Method: This paper proposes the first dual-objective framework grounded in human-understandable visual concepts. It models concept activation, introduces an ordinal ranking mechanism, and fuses multi-source signals to generate fine-grained, interpretable confidence scores—enabling transparent failure attribution without modifying the base model architecture.

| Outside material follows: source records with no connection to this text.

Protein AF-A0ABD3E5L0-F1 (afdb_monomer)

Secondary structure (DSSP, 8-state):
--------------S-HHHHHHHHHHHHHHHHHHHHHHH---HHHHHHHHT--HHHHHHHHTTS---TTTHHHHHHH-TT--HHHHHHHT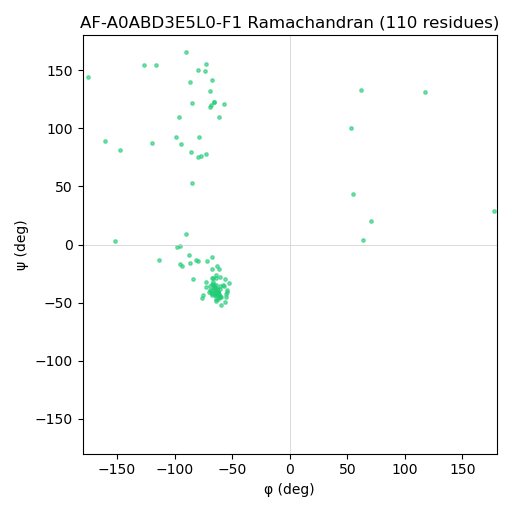SPP-----TTGGGSHHHHHH--

Mean predicted aligned error: 12.85 Å

InterPro domains:
  IPR008076 Cyanate hydratase [PR01693] (36-51)
  IPR008076 Cyanate hydratase [PR01693] (56-73)
  IPR008076 Cyanate hydratase [PR01693] (104-112)
  IPR008076 Cyanate hydratase [PTHR34186] (25-111)

Structure (mmCIF, N/CA/C/O backbone):
data_AF-A0ABD3E5L0-F1
#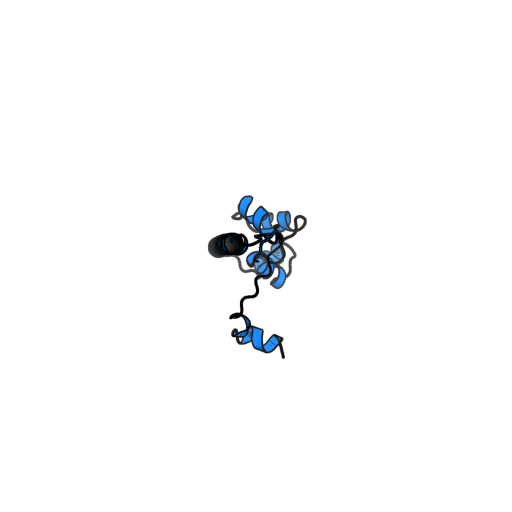
_entry.id   AF-A0ABD3E5L0-F1
#
loop_
_atom_site.group_PDB
_atom_site.id
_atom_site.type_symbol
_atom_site.label_atom_id
_atom_site.label_alt_id
_atom_site.label_comp_id
_atom_site.label_asym_id
_atom_site.label_entity_id
_atom_site.label_seq_id
_atom_site.pdbx_PDB_ins_code
_atom_site.Cartn_x
_atom_site.Cartn_y
_atom_site.Cartn_z
_atom_site.occupancy
_atom_site.B_iso_or_equiv
_atom_site.auth_seq_id
_atom_site.auth_comp_id
_atom_site.auth_asym_id
_atom_site.auth_atom_id
_atom_site.pdbx_PDB_model_num
ATOM 1 N N . MET A 1 1 ? 23.673 5.899 -65.174 1.00 39.31 1 MET A N 1
ATOM 2 C CA . MET A 1 1 ? 24.610 5.282 -64.202 1.00 39.31 1 MET A CA 1
ATOM 3 C C . MET A 1 1 ? 24.265 5.821 -62.808 1.00 39.31 1 MET A C 1
ATOM 5 O O . MET A 1 1 ? 24.325 7.024 -62.633 1.00 39.31 1 MET A O 1
ATOM 9 N N . LYS A 1 2 ? 23.466 5.083 -62.013 1.00 35.03 2 LYS A N 1
ATOM 10 C CA . LYS A 1 2 ? 23.822 4.397 -60.734 1.00 35.03 2 LYS A CA 1
ATOM 11 C C . LYS A 1 2 ? 24.479 5.332 -59.687 1.00 35.03 2 LYS A C 1
ATOM 13 O O . LYS A 1 2 ? 25.596 5.759 -59.922 1.00 35.03 2 LYS A O 1
ATOM 18 N N . ARG A 1 3 ? 23.707 5.813 -58.684 1.00 32.06 3 ARG A N 1
ATOM 19 C CA . ARG A 1 3 ? 23.644 5.412 -57.232 1.00 32.06 3 ARG A CA 1
ATOM 20 C C . ARG A 1 3 ? 24.978 5.648 -56.490 1.00 32.06 3 ARG A C 1
ATOM 22 O O . ARG A 1 3 ? 25.998 5.247 -57.014 1.00 32.06 3 ARG A O 1
ATOM 29 N N . ALA A 1 4 ? 25.071 6.246 -55.297 1.00 38.34 4 ALA A N 1
ATOM 30 C CA . ALA A 1 4 ? 24.414 5.972 -54.005 1.00 38.34 4 ALA A CA 1
ATOM 31 C C . ALA A 1 4 ? 24.857 7.103 -53.018 1.00 38.34 4 ALA A C 1
ATOM 33 O O . ALA A 1 4 ? 25.929 7.656 -53.217 1.00 38.34 4 ALA A O 1
ATOM 34 N N . ALA A 1 5 ? 24.074 7.633 -52.071 1.00 39.38 5 ALA A N 1
ATOM 35 C CA . ALA A 1 5 ? 23.654 7.112 -50.757 1.00 39.38 5 ALA A CA 1
ATOM 36 C C . ALA A 1 5 ? 24.189 8.027 -49.636 1.00 39.38 5 ALA A C 1
ATOM 38 O O . ALA A 1 5 ? 25.367 8.358 -49.600 1.00 39.38 5 ALA A O 1
ATOM 39 N N . GLY A 1 6 ? 23.310 8.411 -48.710 1.00 37.44 6 GLY A N 1
ATOM 40 C CA . GLY A 1 6 ? 23.685 9.181 -47.522 1.00 37.44 6 GLY A CA 1
ATOM 41 C C . GLY A 1 6 ? 22.507 9.562 -46.628 1.00 37.44 6 GLY A C 1
ATOM 42 O O . GLY A 1 6 ? 22.536 10.600 -45.982 1.00 37.44 6 GLY A O 1
ATOM 43 N N . ILE A 1 7 ? 21.441 8.753 -46.608 1.00 47.31 7 ILE A N 1
ATOM 44 C CA . ILE A 1 7 ? 20.361 8.890 -45.624 1.00 47.31 7 ILE A CA 1
ATOM 45 C C . ILE A 1 7 ? 20.875 8.262 -44.327 1.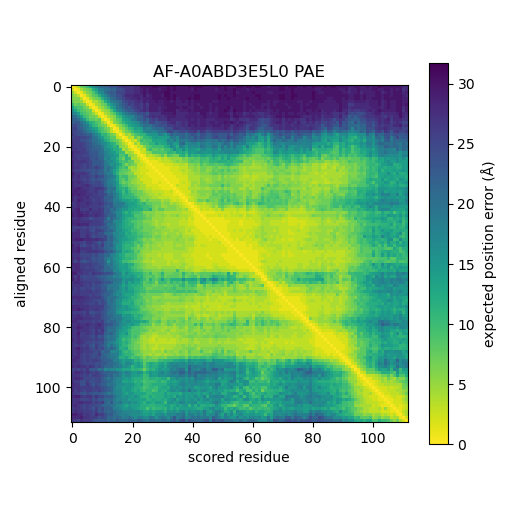00 47.31 7 ILE A C 1
ATOM 47 O O . ILE A 1 7 ? 20.737 7.058 -44.121 1.00 47.31 7 ILE A O 1
ATOM 51 N N . LEU A 1 8 ? 21.474 9.064 -43.444 1.00 43.75 8 LEU A N 1
ATOM 52 C CA . LEU A 1 8 ? 21.768 8.638 -42.075 1.00 43.75 8 LEU A CA 1
ATOM 53 C C . LEU A 1 8 ? 20.485 8.740 -41.230 1.00 43.75 8 LEU A C 1
ATOM 55 O O . LEU A 1 8 ? 20.293 9.644 -40.422 1.00 43.75 8 LEU A O 1
ATOM 59 N N . ARG A 1 9 ? 19.567 7.791 -41.439 1.00 49.25 9 ARG A N 1
ATOM 60 C CA . ARG A 1 9 ? 18.526 7.453 -40.463 1.00 49.25 9 ARG A CA 1
ATOM 61 C C . ARG A 1 9 ? 18.982 6.222 -39.696 1.00 49.25 9 ARG A C 1
ATOM 63 O O . ARG A 1 9 ? 18.680 5.118 -40.114 1.00 49.25 9 ARG A O 1
ATOM 70 N N . HIS A 1 10 ? 19.652 6.403 -38.565 1.00 37.38 10 HIS A N 1
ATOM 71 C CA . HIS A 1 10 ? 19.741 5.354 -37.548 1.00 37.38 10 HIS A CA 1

Contribution/Results: The method achieves significant improvements via post-hoc processing: false positive rates decrease by 3.7% on ImageNet and 9.0% on EuroSAT. It simultaneously ensures high detection reliability, strong interpretability, and deployment efficiency—bridging critical gaps between robustness, transparency, and practicality in real-world vision systems.
📝 Abstract
Reliable failure detection holds paramount importance in safety-critical applications. Yet, neural networks are known to produce overconfident predictions for misclassified samples. As a result, it remains a problematic matter as existing confidence score functions rely on category-level signals, the logits, to detect failures. This research introduces an innovative strategy, leveraging human-level concepts for a dual purpose: to reliably detect when a model fails and to transparently interpret why. By integrating a nuanced array of signals for each category, our method enables a finer-grained assessment of the model's confidence. We present a simple yet highly effective approach based on the ordinal ranking of concept activation to the input image. Without bells and whistles, our method significantly reduce the false positive rate across diverse real-world image classification benchmarks, specifically by 3.7% on ImageNet and 9% on EuroSAT.